What the exercise asks: The line holding "ATOM 28 C CA" is the last one to output; start at the first line of the data, keep every line in between exactly, and leave out pictures.

Available data:
..........

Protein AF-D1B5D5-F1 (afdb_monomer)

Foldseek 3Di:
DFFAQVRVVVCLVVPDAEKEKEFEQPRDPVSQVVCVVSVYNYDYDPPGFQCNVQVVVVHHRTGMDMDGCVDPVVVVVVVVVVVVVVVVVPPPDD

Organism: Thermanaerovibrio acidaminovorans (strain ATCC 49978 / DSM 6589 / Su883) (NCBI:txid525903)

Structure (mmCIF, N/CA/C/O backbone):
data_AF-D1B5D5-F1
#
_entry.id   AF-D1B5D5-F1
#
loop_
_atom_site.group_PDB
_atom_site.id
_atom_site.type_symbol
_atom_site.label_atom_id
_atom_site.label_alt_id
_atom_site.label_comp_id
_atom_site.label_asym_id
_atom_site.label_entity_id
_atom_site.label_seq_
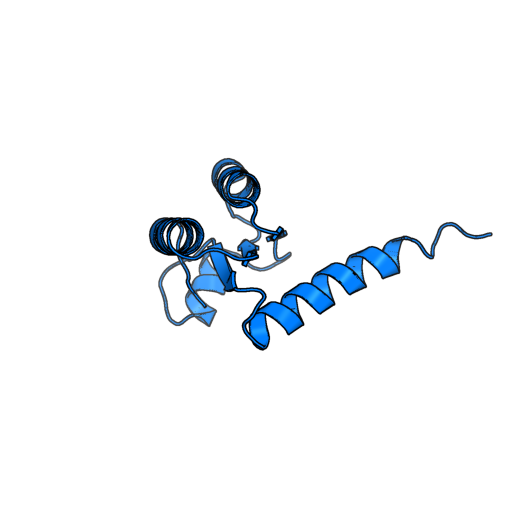id
_atom_site.pdbx_PDB_ins_code
_atom_site.Cartn_x
_atom_site.Cartn_y
_atom_site.Cartn_z
_atom_site.occupancy
_atom_site.B_iso_or_equiv
_atom_site.auth_seq_id
_atom_site.auth_comp_id
_atom_site.auth_asym_id
_atom_site.auth_atom_id
_atom_site.pdbx_PDB_model_num
ATOM 1 N N . MET A 1 1 ? -1.467 5.886 -7.272 1.00 88.25 1 MET A N 1
ATOM 2 C CA . MET A 1 1 ? -1.841 5.413 -5.917 1.00 88.25 1 MET A CA 1
ATOM 3 C C . MET A 1 1 ? -3.153 4.642 -5.979 1.00 88.25 1 MET A C 1
ATOM 5 O O . MET A 1 1 ? -4.061 5.072 -6.679 1.00 88.25 1 MET A O 1
ATOM 9 N N . VAL A 1 2 ? -3.265 3.528 -5.253 1.00 93.75 2 VAL A N 1
ATOM 10 C CA . VAL A 1 2 ? -4.483 2.704 -5.148 1.00 93.75 2 VAL A CA 1
ATOM 11 C C . VAL A 1 2 ? -4.690 2.315 -3.686 1.00 93.75 2 VAL A C 1
ATOM 13 O O . VAL A 1 2 ? -3.720 2.001 -3.012 1.00 93.75 2 VAL A O 1
ATOM 16 N N . PHE A 1 3 ? -5.923 2.306 -3.173 1.00 94.19 3 PHE A N 1
ATOM 17 C CA . PHE A 1 3 ? -6.180 1.963 -1.768 1.00 94.19 3 PHE A CA 1
ATOM 18 C C . PHE A 1 3 ? -7.382 1.037 -1.558 1.00 94.19 3 PHE A C 1
ATOM 20 O O . PHE A 1 3 ? -8.362 1.044 -2.316 1.00 94.19 3 PHE A O 1
ATOM 27 N N . GLY A 1 4 ? -7.309 0.250 -0.485 1.00 90.00 4 GLY A N 1
ATOM 28 C CA . GLY A 1 4 ? -8.246 -0.821 -0.154 1.00 90.00 4 GLY A CA 1
ATOM 29 C C . GLY A 1 4 ? -7.850 -2.161 -0.780 1.00 90.00 4 GLY A C 1
ATOM 30 O O . GLY A 1 4 ? -7.472 -2.227 -1.950 1.00 90.00 4 GLY A O 1
ATOM 31 N N . GLN A 1 5 ? -7.983 -3.235 0.004 1.00 89.94 5 GLN A N 1
ATOM 32 C CA . GLN A 1 5 ? -7.482 -4.582 -0.304 1.00 89.94 5 GLN A CA 1
ATOM 33 C C . GLN A 1 5 ? -7.779 -5.048 -1.738 1.00 89.94 5 GLN A C 1
ATOM 35 O O . GLN A 1 5 ? -6.857 -5.405 -2.468 1.00 89.94 5 GLN A O 1
ATOM 40 N N . ASP A 1 6 ? -9.049 -5.066 -2.149 1.00 92.44 6 ASP A N 1
ATOM 41 C CA . ASP A 1 6 ? -9.431 -5.673 -3.430 1.00 92.44 6 ASP A CA 1
ATOM 42 C C . ASP A 1 6 ? -8.951 -4.853 -4.628 1.00 92.44 6 ASP A C 1
ATOM 44 O O . ASP A 1 6 ? -8.531 -5.413 -5.644 1.00 92.44 6 ASP A O 1
ATOM 48 N N . ARG A 1 7 ? -8.960 -3.520 -4.500 1.00 93.25 7 ARG A N 1
ATOM 49 C CA . ARG A 1 7 ? -8.462 -2.616 -5.543 1.00 93.25 7 ARG A CA 1
ATOM 50 C C . ARG A 1 7 ? -6.951 -2.720 -5.682 1.00 93.25 7 ARG A C 1
ATOM 52 O O . ARG A 1 7 ? -6.477 -2.820 -6.812 1.00 93.25 7 ARG A O 1
ATOM 59 N N . VAL A 1 8 ? -6.228 -2.739 -4.559 1.00 92.50 8 VAL A N 1
ATOM 60 C CA . VAL A 1 8 ? -4.770 -2.919 -4.527 1.00 92.50 8 VAL A CA 1
ATOM 61 C C . VAL A 1 8 ? -4.397 -4.253 -5.161 1.00 92.50 8 VAL A C 1
ATOM 63 O O . VAL A 1 8 ? -3.648 -4.268 -6.131 1.00 92.50 8 VAL A O 1
ATOM 66 N N . ARG A 1 9 ? -4.998 -5.360 -4.706 1.00 93.25 9 ARG A N 1
ATOM 67 C CA . ARG A 1 9 ? -4.728 -6.697 -5.252 1.00 93.25 9 ARG A CA 1
ATOM 68 C C . ARG A 1 9 ? -4.960 -6.761 -6.760 1.00 93.25 9 ARG A C 1
ATOM 70 O O . ARG A 1 9 ? -4.143 -7.335 -7.470 1.00 93.25 9 ARG A O 1
ATOM 77 N N . ARG A 1 10 ? -6.066 -6.192 -7.251 1.00 93.81 10 ARG A N 1
ATOM 78 C CA . ARG A 1 10 ? -6.367 -6.173 -8.688 1.00 93.81 10 ARG A CA 1
ATOM 79 C C . ARG A 1 10 ? -5.286 -5.433 -9.474 1.00 93.81 10 ARG A C 1
ATOM 81 O O . ARG A 1 10 ? -4.828 -5.975 -10.468 1.00 93.81 10 ARG A O 1
ATOM 88 N N . HIS A 1 11 ? -4.883 -4.246 -9.017 1.00 93.19 11 HIS A N 1
ATOM 89 C CA . HIS A 1 11 ? -3.902 -3.420 -9.726 1.00 93.19 11 HIS A CA 1
ATOM 90 C C . HIS A 1 11 ? -2.508 -4.036 -9.722 1.00 93.19 11 HIS A C 1
ATOM 92 O O . HIS A 1 11 ? -1.886 -4.105 -10.774 1.00 93.19 11 HIS A O 1
ATOM 98 N N . VAL A 1 12 ? -2.052 -4.538 -8.572 1.00 91.62 12 VAL A N 1
ATOM 99 C CA . VAL A 1 12 ? -0.752 -5.215 -8.460 1.00 91.62 12 VAL A CA 1
ATOM 100 C C . VAL A 1 12 ? -0.680 -6.405 -9.420 1.00 91.62 12 VAL A C 1
ATOM 102 O O . VAL A 1 12 ? 0.310 -6.578 -10.117 1.00 91.62 12 VAL A O 1
ATOM 105 N N . LEU A 1 13 ? -1.753 -7.197 -9.517 1.00 91.44 13 LEU A N 1
ATOM 106 C CA . LEU A 1 13 ? -1.800 -8.347 -10.424 1.00 91.44 13 LEU A CA 1
ATOM 107 C C . LEU A 1 13 ? -1.920 -7.960 -11.905 1.00 91.44 13 LEU A C 1
ATOM 109 O O . LEU A 1 13 ? -1.467 -8.712 -12.762 1.00 91.44 13 LEU A O 1
ATOM 113 N N . SER A 1 14 ? -2.559 -6.832 -12.224 1.00 91.19 14 SER A N 1
ATOM 114 C CA . SER A 1 14 ? -2.783 -6.404 -13.611 1.00 91.19 14 SER A CA 1
ATOM 115 C C . SER A 1 14 ? -1.674 -5.522 -14.181 1.00 91.19 14 SER A C 1
ATOM 117 O O . SER A 1 14 ? -1.709 -5.200 -15.367 1.00 91.19 14 SER A O 1
ATOM 119 N N . SER A 1 15 ? -0.735 -5.068 -13.354 1.00 88.38 15 SER A N 1
ATOM 120 C CA . SER A 1 15 ? 0.267 -4.077 -13.738 1.00 88.38 15 SER A CA 1
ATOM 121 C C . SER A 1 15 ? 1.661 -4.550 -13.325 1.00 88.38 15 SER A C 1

..........

Expected output:
Protein AF-D1B5D5-F1 (afdb_monomer)

Foldseek 3Di:
DFFAQVRVVVCLVVPDAEKEKEFEQPRDPVSQVVCVVSVYNYDYDPPGFQCNVQVVVVHHRTGMDMDGCVDPVVVVVVVVVVVVVVVVVPPPDD

Organism: Thermanaerovibrio acidaminovorans (strain ATCC 49978 / DSM 6589 / Su883) (NCBI:txid525903)

Structure (mmCIF, N/CA/C/O backbone):
data_AF-D1B5D5-F1
#
_entry.id   AF-D1B5D5-F1
#
loop_
_atom_site.group_PDB
_atom_site.id
_atom_site.type_symbol
_atom_site.label_atom_id
_atom_site.label_alt_id
_atom_site.label_comp_id
_atom_site.label_asym_id
_atom_site.label_entity_id
_atom_site.label_seq_
id
_atom_site.pdbx_PDB_ins_code
_atom_site.Cartn_x
_atom_site.Cartn_y
_atom_site.Cartn_z
_atom_site.occupancy
_atom_site.B_iso_or_equiv
_atom_site.auth_seq_id
_atom_site.auth_comp_id
_atom_site.auth_asym_id
_atom_site.auth_atom_id
_atom_site.pdbx_PDB_model_num
ATOM 1 N N . MET A 1 1 ? -1.467 5.886 -7.272 1.00 88.25 1 MET A N 1
ATOM 2 C CA . MET A 1 1 ? -1.841 5.413 -5.917 1.00 88.25 1 MET A CA 1
ATOM 3 C C . MET A 1 1 ? -3.153 4.642 -5.979 1.00 88.25 1 MET A C 1
ATOM 5 O O . MET A 1 1 ? -4.061 5.072 -6.679 1.00 88.25 1 MET A O 1
ATOM 9 N N . VAL A 1 2 ? -3.265 3.528 -5.253 1.00 93.75 2 VAL A N 1
ATOM 10 C CA . VAL A 1 2 ? -4.483 2.704 -5.148 1.00 93.75 2 VAL A CA 1
ATOM 11 C C . VAL A 1 2 ? -4.690 2.315 -3.686 1.00 93.75 2 VAL A C 1
ATOM 13 O O . VAL A 1 2 ? -3.720 2.001 -3.012 1.00 93.75 2 VAL A O 1
ATOM 16 N N . PHE A 1 3 ? -5.923 2.306 -3.173 1.00 94.19 3 PHE A N 1
ATOM 17 C CA . PHE A 1 3 ? -6.180 1.963 -1.768 1.00 94.19 3 PHE A CA 1
ATOM 18 C C . PHE A 1 3 ? -7.382 1.037 -1.558 1.00 94.19 3 PHE A C 1
ATOM 20 O O . PHE A 1 3 ? -8.362 1.044 -2.316 1.00 94.19 3 PHE A O 1
ATOM 27 N N . GLY A 1 4 ? -7.309 0.250 -0.485 1.00 90.00 4 GLY A N 1
ATOM 28 C CA . GLY A 1 4 ? -8.246 -0.821 -0.154 1.00 90.00 4 GLY A CA 1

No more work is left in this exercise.